The Conti GP4000s is a pretty good tire. Of the "race" clincher tires that I ride regularly, it is the one that I get the most milage on, and significantly so, and seems to hold up better to tread and sidewall penetrations too. But that is just me, YMMV.

zac


----------



## jpdigital

+1 for the Michelins for the above stated reason (non-threaded valve stem). Also, the only other tube I know of that is non-threaded is Vittoria.


----------



## 2ndGen

Jesse D Smith said:


> Schwalbe puts more thought and quality control into their tubes. Here's what their website has to say.
> "A bicycle tube is predominantly made of Butyl rubber. Butyl is a very elastic and airtight synthetic rubber, but as with the tire, other fillers are necessary to make up the rubber compound. The quality of a tube can vary significantly depending on the rubber compound. For instance SCHWALBE tubes have very good air retention and are very elastic. This high elasticity allows a wide range of different tire sizes to be covered. There is a difference between heat molded and autoclave tubes. Vulcanizing in a mould improves the uniformity of wall thickness, thus reducing weight and improving air retention. This is why the inferior yet more easily produced autoclave tubes have become increasingly less popular in recent years. SCHWALBE tubes have always been made using the heat molded process. Every tube also needs a valve, which is bonded to the tube during the vulcanizing process."
> 
> "Airtightness. Apart from the quality of the ingredients, the purity of the rubber mixture is crucial to the quality of the tube. The base material is therefore sieved at enormous pressure through seven filters before being extruded. All tubes are inserted into a mould and inflated for vulcanization to ensure constant wall thickness and high air pressure retention. Reliability. All tubes are inflated and stored for 24 hours in order to test for air pressure retention. Afterwards each, individual tube undergoes a careful visual inspection. This special quality control helps prevent unpleasant surprises and is why, over many years, Schwalbe tubes have become highly respected for outstanding reliability by bicycle dealers.
> 
> Group tube system. Only high elasticity and good quality allows a tube to cover very many tire sizes. Tube No. 17 can fit tire widths between 28 mm and 47 mm and that is a big advantage to the trade and simultaneously it vouches for the tube’s quality. Only an extremely high-quality and reliable tube is up to to this requirement.
> 
> Valve. All valves are nickel plated and threaded and valve inserts are replaceable. Also Schwalbe tubes with the classic bicycle valve are capable of pressure testing thanks to a high pressure valve seal. And it is plain to see as each tube is crowned with a transparent polycarbonate dust cap."



Lot's of great info here.

Thanks Jesse! 
:thumbsup:


----------



## 2ndGen

zac said:


> The Conti GP4000s is a pretty good tire. Of the "race" clincher tires that I ride regularly, it is the one that I get the most milage on, and significantly so, and seems to hold up better to tread and sidewall penetrations too. But that is just me, YMMV.
> 
> zac


They certainly look "beefier" than most tires without being CX tires. 
They look safe to me and look like they get great traction and could take a little abuse. 
I'd give up some ultimate racing tire performance for a tire that keeps me on the road longer.


----------



## rruff

zac said:


> The Conti GP4000s is a pretty good tire. Of the "race" clincher tires that I ride regularly, it is the one that I get the most milage on, and significantly so, and seems to hold up better to tread and sidewall penetrations too. But that is just me, YMMV.

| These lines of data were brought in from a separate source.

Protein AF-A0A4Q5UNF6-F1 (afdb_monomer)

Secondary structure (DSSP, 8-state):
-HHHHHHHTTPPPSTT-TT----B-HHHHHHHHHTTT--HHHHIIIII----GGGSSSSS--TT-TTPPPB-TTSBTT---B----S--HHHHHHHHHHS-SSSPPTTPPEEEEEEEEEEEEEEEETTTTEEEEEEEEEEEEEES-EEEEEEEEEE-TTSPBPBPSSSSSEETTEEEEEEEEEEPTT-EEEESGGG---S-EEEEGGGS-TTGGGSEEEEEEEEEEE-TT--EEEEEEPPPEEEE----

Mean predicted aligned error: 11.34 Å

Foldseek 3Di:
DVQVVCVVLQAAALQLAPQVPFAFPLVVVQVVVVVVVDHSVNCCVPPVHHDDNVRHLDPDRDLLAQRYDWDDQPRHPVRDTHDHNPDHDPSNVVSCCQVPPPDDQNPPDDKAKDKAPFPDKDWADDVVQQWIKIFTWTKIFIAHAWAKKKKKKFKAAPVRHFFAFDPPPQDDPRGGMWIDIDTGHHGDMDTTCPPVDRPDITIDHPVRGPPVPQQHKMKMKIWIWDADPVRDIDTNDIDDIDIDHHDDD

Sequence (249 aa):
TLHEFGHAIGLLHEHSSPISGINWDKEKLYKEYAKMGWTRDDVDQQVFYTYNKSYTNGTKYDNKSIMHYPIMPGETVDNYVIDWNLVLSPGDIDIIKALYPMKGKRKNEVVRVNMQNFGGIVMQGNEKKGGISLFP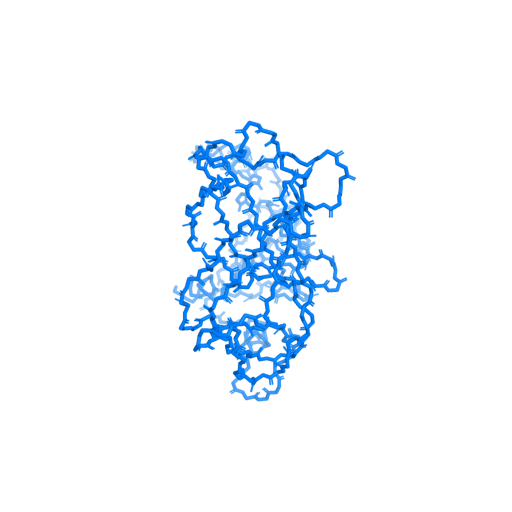SFDLKTGGKGGPVKMVFKFYDEEGYGFQDEDGAYQENGTVATLRTVTLPPNKQIKYNQGGKKDFEFFLPLDQIPADALSQNMIVTFKIVYQTAEKEQKNLYVSQPLQFRYAKK

Nearest PDB structures (foldseek):
  5zjk-assembly11_K  TM=9.316E-01  e=5.468E-06  Myroides sp. CSLB8
  8b7d-assembly1_A  TM=3.412E-01  e=4.462E-04  Homo sapiens
  5x74-assembly1_A  TM=5.576E-01  e=1.050E-01  Homo sapiens
  5yaw-assembly1_B  TM=4.146E-01  e=1.174E-01  Homo sapiens
  7q9r-assembly1_BBB  TM=5.442E-01  e=3.782E-01  Homo sapiens

pLDDT: mean 89.14, std 8.31, range [53.03, 97.25]

Solvent-accessible surface area (backbone atoms only — not comparable to full-atom values): 14341 Å² total; per-residue (Å²): 110,70,45,62,53,36,45,76,74,72,46,59,57,42,68,26,32,74,71,47,78,78,56,63,30,56,74,59,47,47,60,57,43,39,76,76,71,43,52,65,66,53,46,43,66,75,69,66,38,57,50,60,81,92,71,49,80,57,98,66,71,54,90,55,22,35,43,26,70,58,36,52,88,71,48,20,76,82,63,60,64,36,71,81,41,89,50,79,24,76,66,48,52,51,39,48,43,62,78,58,54,93,72,80,84,69,74,86,54,55,71,39,61,44,87,38,76,71,73,52,65,55,71,44,74,32,79,93,77,49,22,38,37,36,35,52,18,31,32,39,38,30,31,65,33,48,46,66,30,38,39,38,39,39,39,19,39,84,89,66,53,56,40,68,41,91,84,75,81,48,44,61,94,56,22,18,24,36,73,46,79,46,75,43,64,48,65,38,78,47,77,32,31,61,94,84,44,81,85,48,76,45,64,41,53,48,90,60,46,58,77,70,58,52,79,37,59,29,31,36,36,46,34,35,33,37,64,47,98,87,67,48,76,42,79,61,42,72,53,73,78,38,84,47,64,64,68,85,127

Radius of gyration: 25.04 Å; Cα contacts (8 Å, |Δi|>4): 460; chains: 1; bounding box: 59×39×66 Å

Structure (mmCIF, N/CA/C/O backbone):
data_AF-A0A4Q5UNF6-F1
#
_entry.id   AF-A0A4Q5UNF6-F1
#
loop_
_atom_site.group_PDB
_atom_site.id
_atom_site.type_symbol
_atom_site.label_atom_id
_atom_site.label_alt_id
_atom_site.label_comp_id
_atom_site.label_asym_id
_atom_site.label_entity_id
_atom_site.label_seq_id
_atom_site.pdbx_PDB_ins_code
_atom_site.Cartn_x
_atom_site.Cartn_y
_atom_site.Cartn_z
_atom_site.occupancy
_atom_site.B_iso_or_equiv
_atom_site.auth_seq_id
_atom_site.auth_comp_id
_atom_site.auth_asym_id
_atom_site.auth_atom_id
_atom_site.pdbx_PDB_model_num
ATOM 1 N N . THR A 1 1 ? 2.711 7.810 -26.960 1.00 81.56 1 THR A N 1
ATOM 2 C CA . THR A 1 1 ? 1.426 7.445 -26.317 1.00 81.56 1 THR A CA 1
ATOM 3 C C . THR A 1 1 ? 1.446 6.071 -25.670 1.00 81.56 1 THR A C 1
ATOM 5 O O . THR A 1 1 ? 1.068 5.999 -24.514 1.00 81.56 1 THR A O 1
ATOM 8 N N . LEU A 1 2 ? 1.883 4.993 -26.346 1.00 93.31 2 LEU A N 1
ATOM 9 C CA . LEU A 1 2 ? 1.926 3.649 -25.731 1.00 93.31 2 LEU A CA 1
ATOM 10 C C . LEU A 1 2 ? 2.824 3.578 -24.483 1.00 93.31 2 LEU A C 1
ATOM 12 O O . LEU A 1 2 ? 2.383 3.043 -23.474 1.00 93.31 2 LEU A O 1
ATOM 16 N N . HIS A 1 3 ? 4.021 4.172 -24.541 1.00 93.44 3 HIS A N 1
ATOM 17 C CA . HIS A 1 3 ? 4.967 4.256 -23.418 1.00 93.44 3 HIS A CA 1
ATOM 18 C C . HIS A 1 3 ? 4.322 4.858 -22.155 1.00 93.44 3 HIS A C 1
ATOM 20 O O . HIS A 1 3 ? 4.218 4.199 -21.125 1.00 93.44 3 HIS A O 1
ATOM 26 N N . GLU A 1 4 ? 3.755 6.062 -22.274 1.00 92.00 4 GLU A N 1
ATOM 27 C CA . GLU A 1 4 ? 3.083 6.748 -21.159 1.00 92.00 4 GLU A CA 1
ATOM 28 C C . GLU A 1 4 ? 1.884 5.974 -20.597 1.00 92.00 4 GLU A C 1
ATOM 30 O O . GLU A 1 4 ? 1.659 5.932 -19.388 1.00 92.00 4 GLU A O 1
ATOM 35 N N . PHE A 1 5 ? 1.108 5.314 -21.463 1.00 93.88 5 PHE A N 1
ATOM 36 C CA . PHE A 1 5 ? 0.026 4.445 -20.996 1.00 93.88 5 PHE A CA 1
ATOM 37 C C . PHE A 1 5 ? 0.552 3.200 -20.274 1.00 93.88 5 PHE A C 1
ATOM 39 O O . PHE A 1 5 ? -0.118 2.718 -19.364 1.00 93.88 5 PHE A O 1
ATOM 46 N N . GLY A 1 6 ? 1.743 2.710 -20.630 1.00 91.06 6 GLY A N 1
ATOM 47 C CA . GLY A 1 6 ? 2.462 1.682 -19.881 1.00 91.06 6 GLY A CA 1
ATOM 48 C C . GLY A 1 6 ? 2.734 2.114 -18.439 1.00 91.06 6 GLY A C 1
ATOM 49 O O . GLY A 1 6 ? 2.393 1.379 -17.512 1.00 91.06 6 GLY A O 1
ATOM 50 N N . HIS A 1 7 ? 3.229 3.337 -18.228 1.00 90.12 7 HIS A N 1
ATOM 51 C CA . HIS A 1 7 ? 3.393 3.900 -16.881 1.00 90.12 7 HIS A CA 1
ATOM 52 C C . HIS A 1 7 ? 2.073 4.004 -16.118 1.00 90.12 7 HIS A C 1
ATOM 54 O O . HIS A 1 7 ? 2.004 3.634 -14.945 1.00 90.12 7 HIS A O 1
ATOM 60 N N . ALA A 1 8 ? 0.998 4.433 -16.787 1.00 89.75 8 ALA A N 1
ATOM 61 C CA . ALA A 1 8 ? -0.324 4.536 -16.169 1.00 89.75 8 ALA A CA 1
ATOM 62 C C . ALA A 1 8 ? -0.861 3.187 -15.648 1.00 89.75 8 ALA A C 1
ATOM 64 O O . ALA A 1 8 ? -1.657 3.162 -14.709 1.00 89.75 8 ALA A O 1
ATOM 65 N N . ILE A 1 9 ? -0.418 2.066 -16.229 1.00 88.44 9 ILE A N 1
ATOM 66 C CA . ILE A 1 9 ? -0.768 0.703 -15.793 1.00 88.44 9 ILE A CA 1
ATOM 67 C C . ILE A 1 9 ? 0.362 0.011 -15.014 1.00 88.44 9 ILE A C 1
ATOM 69 O O . ILE A 1 9 ? 0.336 -1.204 -14.833 1.00 88.44 9 ILE A O 1
ATOM 73 N N . GLY A 1 10 ? 1.326 0.784 -14.511 1.00 86.00 10 GLY A N 1
ATOM 74 C CA . GLY A 1 10 ? 2.340 0.317 -13.569 1.00 86.00 10 GLY A CA 1
ATOM 75 C C . GLY A 1 10 ? 3.568 -0.339 -14.194 1.00 86.00 10 GLY A C 1
ATOM 76 O O . GLY A 1 10 ? 4.307 -0.999 -13.466 1.00 86.00 10 GLY A O 1
ATOM 77 N N . LEU A 1 11 ? 3.802 -0.174 -15.501 1.00 88.94 11 LEU A N 1
ATOM 78 C CA . LEU A 1 11 ? 5.071 -0.568 -16.109 1.00 88.94 11 LEU A CA 1
ATOM 79 C C . LEU A 1 11 ? 6.146 0.488 -15.846 1.00 88.94 11 LEU A C 1
ATOM 81 O O . LEU A 1 11 ? 5.910 1.694 -15.957 1.00 88.94 11 LEU A O 1
ATOM 85 N N . LEU A 1 12 ? 7.342 0.019 -15.515 1.00 89.31 12 LEU A N 1
ATOM 86 C CA . LEU A 1 12 ? 8.507 0.860 -15.258 1.00 89.31 12 LEU A CA 1
ATOM 87 C C . LEU A 1 12 ? 9.447 0.885 -16.467 1.00 89.31 12 LEU A C 1
ATOM 89 O O . LEU A 1 12 ? 9.298 0.072 -17.378 1.00 89.31 12 LEU A O 1
ATOM 93 N N . HIS A 1 13 ? 10.418 1.801 -16.481 1.00 91.56 13 HIS A N 1
ATOM 94 C CA . HIS A 1 13 ? 11.402 1.844 -17.560 1.00 91.56 13 HIS A CA 1
ATOM 95 C C . HIS A 1 13 ? 12.258 0.574 -17.605 1.00 91.56 13 HIS A C 1
ATOM 97 O O . HIS A 1 13 ? 12.810 0.134 -16.595 1.00 91.56 13 HIS A O 1
ATOM 103 N N . GLU A 1 14 ? 12.424 0.025 -18.805 1.00 91.25 14 GLU A N 1
ATOM 104 C CA . GLU A 1 14 ? 13.123 -1.245 -19.007 1.00 91.25 14 GLU A CA 1
ATOM 105 C C . GLU A 1 14 ? 14.653 -1.103 -18.879 1.00 91.25 14 GLU A C 1
ATOM 107 O O . GLU A 1 14 ? 15.329 -2.028 -18.426 1.00 91.25 14 GLU A O 1
ATOM 112 N N . HIS A 1 15 ? 15.212 0.076 -19.186 1.00 90.94 15 HIS A N 1
ATOM 113 C CA . HIS A 1 15 ? 16.646 0.353 -19.004 1.00 90.94 15 HIS A CA 1
ATOM 114 C C . HIS A 1 15 ? 17.054 0.337 -17.516 1.00 90.94 15 HIS A C 1
ATOM 116 O O . HIS A 1 15 ? 18.143 -0.127 -17.173 1.00 90.94 15 HIS A O 1
ATOM 122 N N . SER A 1 16 ? 16.143 0.746 -16.626 1.00 89.50 16 SER A N 1
ATOM 123 C CA . SER A 1 16 ? 16.293 0.706 -15.164 1.00 89.50 16 SER A CA 1
ATOM 124 C C . SER A 1 16 ? 16.101 -0.699 -14.575 1.00 89.50 16 SER A C 1
ATOM 126 O O . SER A 1 16 ? 16.028 -0.874 -13.355 1.00 89.50 16 SER A O 1
ATOM 128 N N . SER A 1 17 ? 15.985 -1.730 -15.413 1.00 87.25 17 SER A N 1
ATOM 129 C CA . SER A 1 17 ? 15.954 -3.111 -14.948 1.00 87.25 17 SER A CA 1
ATOM 130 C C . SER A 1 17 ? 17.305 -3.485 -14.310 1.00 87.25 17 SER A C 1
ATOM 132 O O . SER A 1 17 ? 18.346 -3.323 -14.944 1.00 87.25 17 SER A O 1
ATOM 134 N N . PRO A 1 18 ? 17.341 -4.066 -13.095 1.00 84.06 18 PRO A N 1
ATOM 135 C CA . PRO A 1 18 ? 18.570 -4.500 -12.424 1.00 84.06 18 PRO A CA 1
ATOM 136 C C . PRO A 1 18 ? 19.278 -5.660 -13.143 1.00 84.06 18 PRO A C 1
ATOM 138 O O . PRO A 1 18 ? 20.355 -6.079 -12.727 1.00 84.06 18 PRO A O 1
ATOM 141 N N . ILE A 1 19 ? 18.656 -6.223 -14.183 1.00 85.56 19 ILE A N 1
ATOM 142 C CA . ILE A 1 19 ? 19.221 -7.271 -15.039 1.00 85.56 19 ILE A CA 1
ATOM 143 C C . ILE A 1 19 ? 19.482 -6.782 -16.472 1.00 85.56 19 ILE A C 1
ATOM 145 O O . ILE A 1 19 ? 19.785 -7.609 -17.327 1.00 85.56 19 ILE A O 1
ATOM 149 N N . SER A 1 20 ? 19.365 -5.474 -16.746 1.00 86.38 20 SER A N 1
ATOM 150 C CA . SER A 1 20 ? 19.626 -4.911 -18.079 1.00 86.38 20 SER A CA 1
ATOM 151 C C . SER A 1 20 ? 21.083 -5.083 -18.506 1.00 86.38 20 SER A C 1
ATOM 153 O O . SER A 1 20 ? 21.362 -5.302 -19.680 1.00 86.38 20 SER A O 1
ATOM 155 N N . GLY A 1 21 ? 22.013 -5.018 -17.546 1.00 87.38 21 GLY A N 1
ATOM 156 C CA . GLY A 1 21 ? 23.446 -5.163 -17.801 1.00 87.38 21 GLY A CA 1
ATOM 157 C C . GLY A 1 21 ? 24.040 -4.038 -18.652 1.00 87.38 21 GLY A C 1
ATOM 158 O O . GLY A 1 21 ? 25.129 -4.216 -19.190 1.00 87.38 21 GLY A O 1
ATOM 159 N N . ILE A 1 22 ? 23.341 -2.902 -18.788 1.00 93.06 22 ILE A N 1
ATOM 160 C CA . ILE A 1 22 ? 23.778 -1.790 -19.639 1.00 93.06 22 ILE A CA 1
ATOM 161 C C . ILE A 1 22 ? 25.081 -1.200 -19.092 1.00 93.06 22 ILE A C 1
ATOM 163 O O . ILE A 1 22 ? 25.153 -0.752 -17.944 1.00 93.06 22 ILE A O 1
ATOM 167 N N . ASN A 1 23 ? 26.110 -1.187 -19.938 1.00 94.75 23 ASN A N 1
ATOM 168 C CA . ASN A 1 23 ? 27.449 -0.739 -19.584 1.00 94.75 23 ASN A CA 1
ATOM 169 C C . ASN A 1 23 ? 27.646 0.744 -19.942 1.00 94.75 23 ASN A C 1
ATOM 171 O O . ASN A 1 23 ? 28.287 1.095 -20.934 1.00 94.75 23 ASN A O 1
ATOM 175 N N . TRP A 1 24 ? 27.022 1.616 -19.149 1.00 95.31 24 TRP A N 1
ATOM 176 C CA . TRP A 1 24 ? 27.024 3.067 -19.352 1.00 95.31 24 TRP A CA 1
ATOM 177 C C . TRP A 1 24 ? 28.431 3.683 -19.286 1.00 95.31 24 TRP A C 1
ATOM 179 O O . TRP A 1 24 ? 29.174 3.453 -18.329 1.00 95.31 24 TRP A O 1
ATOM 189 N N . ASP A 1 25 ? 28.760 4.563 -20.236 1.00 96.19 25 ASP A N 1
ATOM 190 C CA . ASP A 1 25 ? 29.921 5.458 -20.149 1.00 96.19 25 ASP A CA 1
ATOM 191 C C . ASP A 1 25 ? 29.578 6.653 -19.243 1.00 96.19 25 ASP A C 1
ATOM 193 O O . ASP A 1 25 ? 29.248 7.755 -19.691 1.00 96.19 25 ASP A O 1
ATOM 197 N N . LYS A 1 26 ? 29.592 6.404 -17.929 1.00 94.56 26 LYS A N 1
ATOM 198 C CA . LYS A 1 26 ? 29.082 7.349 -16.924 1.00 94.56 26 LYS A CA 1
ATOM 199 C C . LYS A 1 26 ? 29.758 8.716 -16.974 1.00 94.56 26 LYS A C 1
ATOM 201 O O . LYS A 1 26 ? 29.081 9.736 -16.923 1.00 94.56 26 LYS A O 1
ATOM 206 N N . GLU A 1 27 ? 31.085 8.755 -17.094 1.00 94.94 27 GLU A N 1
ATOM 207 C CA . GLU A 1 27 ? 31.833 10.019 -17.103 1.00 94.94 27 GLU A CA 1
ATOM 208 C C . GLU A 1 27 ? 31.535 10.859 -18.341 1.00 94.94 27 GLU A C 1
ATOM 210 O O . GLU A 1 27 ? 31.464 12.089 -18.257 1.00 94.94 27 GLU A O 1
ATOM 215 N N . LYS A 1 28 ? 31.330 10.212 -19.489 1.00 94.31 28 LYS A N 1
ATOM 216 C CA . LYS A 1 28 ? 30.886 10.908 -20.690 1.00 94.31 28 LYS A CA 1
ATOM 217 C C . LYS A 1 28 ? 29.461 11.427 -20.529 1.00 94.31 28 LYS A C 1
ATOM 219 O O . LYS A 1 28 ? 29.223 12.603 -20.792 1.00 94.31 28 LYS A O 1
ATOM 224 N N . LEU A 1 29 ? 28.544 10.599 -20.034 1.00 94.19 29 LEU A N 1
ATOM 225 C CA . LEU A 1 29 ? 27.151 10.989 -19.822 1.00 94.19 29 LEU A CA 1
ATOM 226 C C . LEU A 1 29 ? 27.012 12.147 -18.827 1.00 94.19 29 LEU A C 1
ATOM 228 O O . LEU A 1 29 ? 26.315 13.109 -19.133 1.00 94.19 29 LEU A O 1
ATOM 232 N N . TYR A 1 30 ? 27.740 12.147 -17.706 1.00 96.69 30 TYR A N 1
ATOM 233 C CA . TYR A 1 30 ? 27.746 13.296 -16.792 1.00 96.69 30 TYR A CA 1
ATOM 234 C C . TYR A 1 30 ? 28.161 14.593 -17.496 1.00 96.69 30 TYR A C 1
ATOM 236 O O . TYR A 1 30 ? 27.553 15.635 -17.265 1.00 96.69 30 TYR A O 1
ATOM 244 N N . LYS A 1 31 ? 29.182 14.551 -18.364 1.00 95.31 31 LYS A N 1
ATOM 245 C CA . LYS A 1 31 ? 29.639 15.734 -19.114 1.00 95.31 31 LYS A CA 1
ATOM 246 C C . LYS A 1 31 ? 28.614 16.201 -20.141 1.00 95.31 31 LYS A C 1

I agree... been riding them for over a year, and they last longer than any tire I've used... that includes Michelin Krylions. They also have low rolling resistance per independent tests. Don't seem to ride quite as smooth as Pro3s, but are much more durable and long lasting. One bad point is that threads tend to come loose at the bead. 

Unfortunately I didn't buy more of them when PBK was selling them for $26 last year.


----------



## AJL

zac said:


> I suppose you could get some of that electrical wire heat shrink splicing stuff and that would work too if not too thick.


Great idea! Thx


----------



## danl1

cdhbrad said:


> I have a Lezyne pump where the presta head threads onto the tube stem, so the threads work fine for me, but they will chew up the head on pumps like the Silca and others. Also, if you need valve extenders for deep section rims, Vittorias are some of the best around, but they require a tube with a removable valve and Continentals are about the only ones I know of that have that type of valve.


I bet that if you look closely, that threads onto the cap threads rather than the body threads. No way they'd make them incompatible with Michelin tubes.

Plus, that's how my ancient straight CO2 adaptor works.


----------



## Nielly

*threaded valves*



2ndGen said:


> So threadless seems like the way to go?
> 
> What is the purpose of having a threaded valve anyway?



The only reason I can think of is that the manufacturer is trying to save the expense of having to stock two different types of valves for road and mtb


----------



## EverydayRide

2ndGen said:


> So threadless seems like the way to go?
> 
> What is the purpose of having a threaded valve anyway?


Have you tried to bury a pump head into a threadless stem? The stem is forced back into the rim as you push the pump head onto the stem itself. You have a locking ring that usually comes with a "threaded stem" which "locks" the stem from moving backward through the rim and into the tire chamber. The locking ring also allows the stem to sit or "seat" itself securely and square against the outer rim ridding rattling or vibration feed back [road, tire, rim,stem = rattle sound as stem clanks against rim].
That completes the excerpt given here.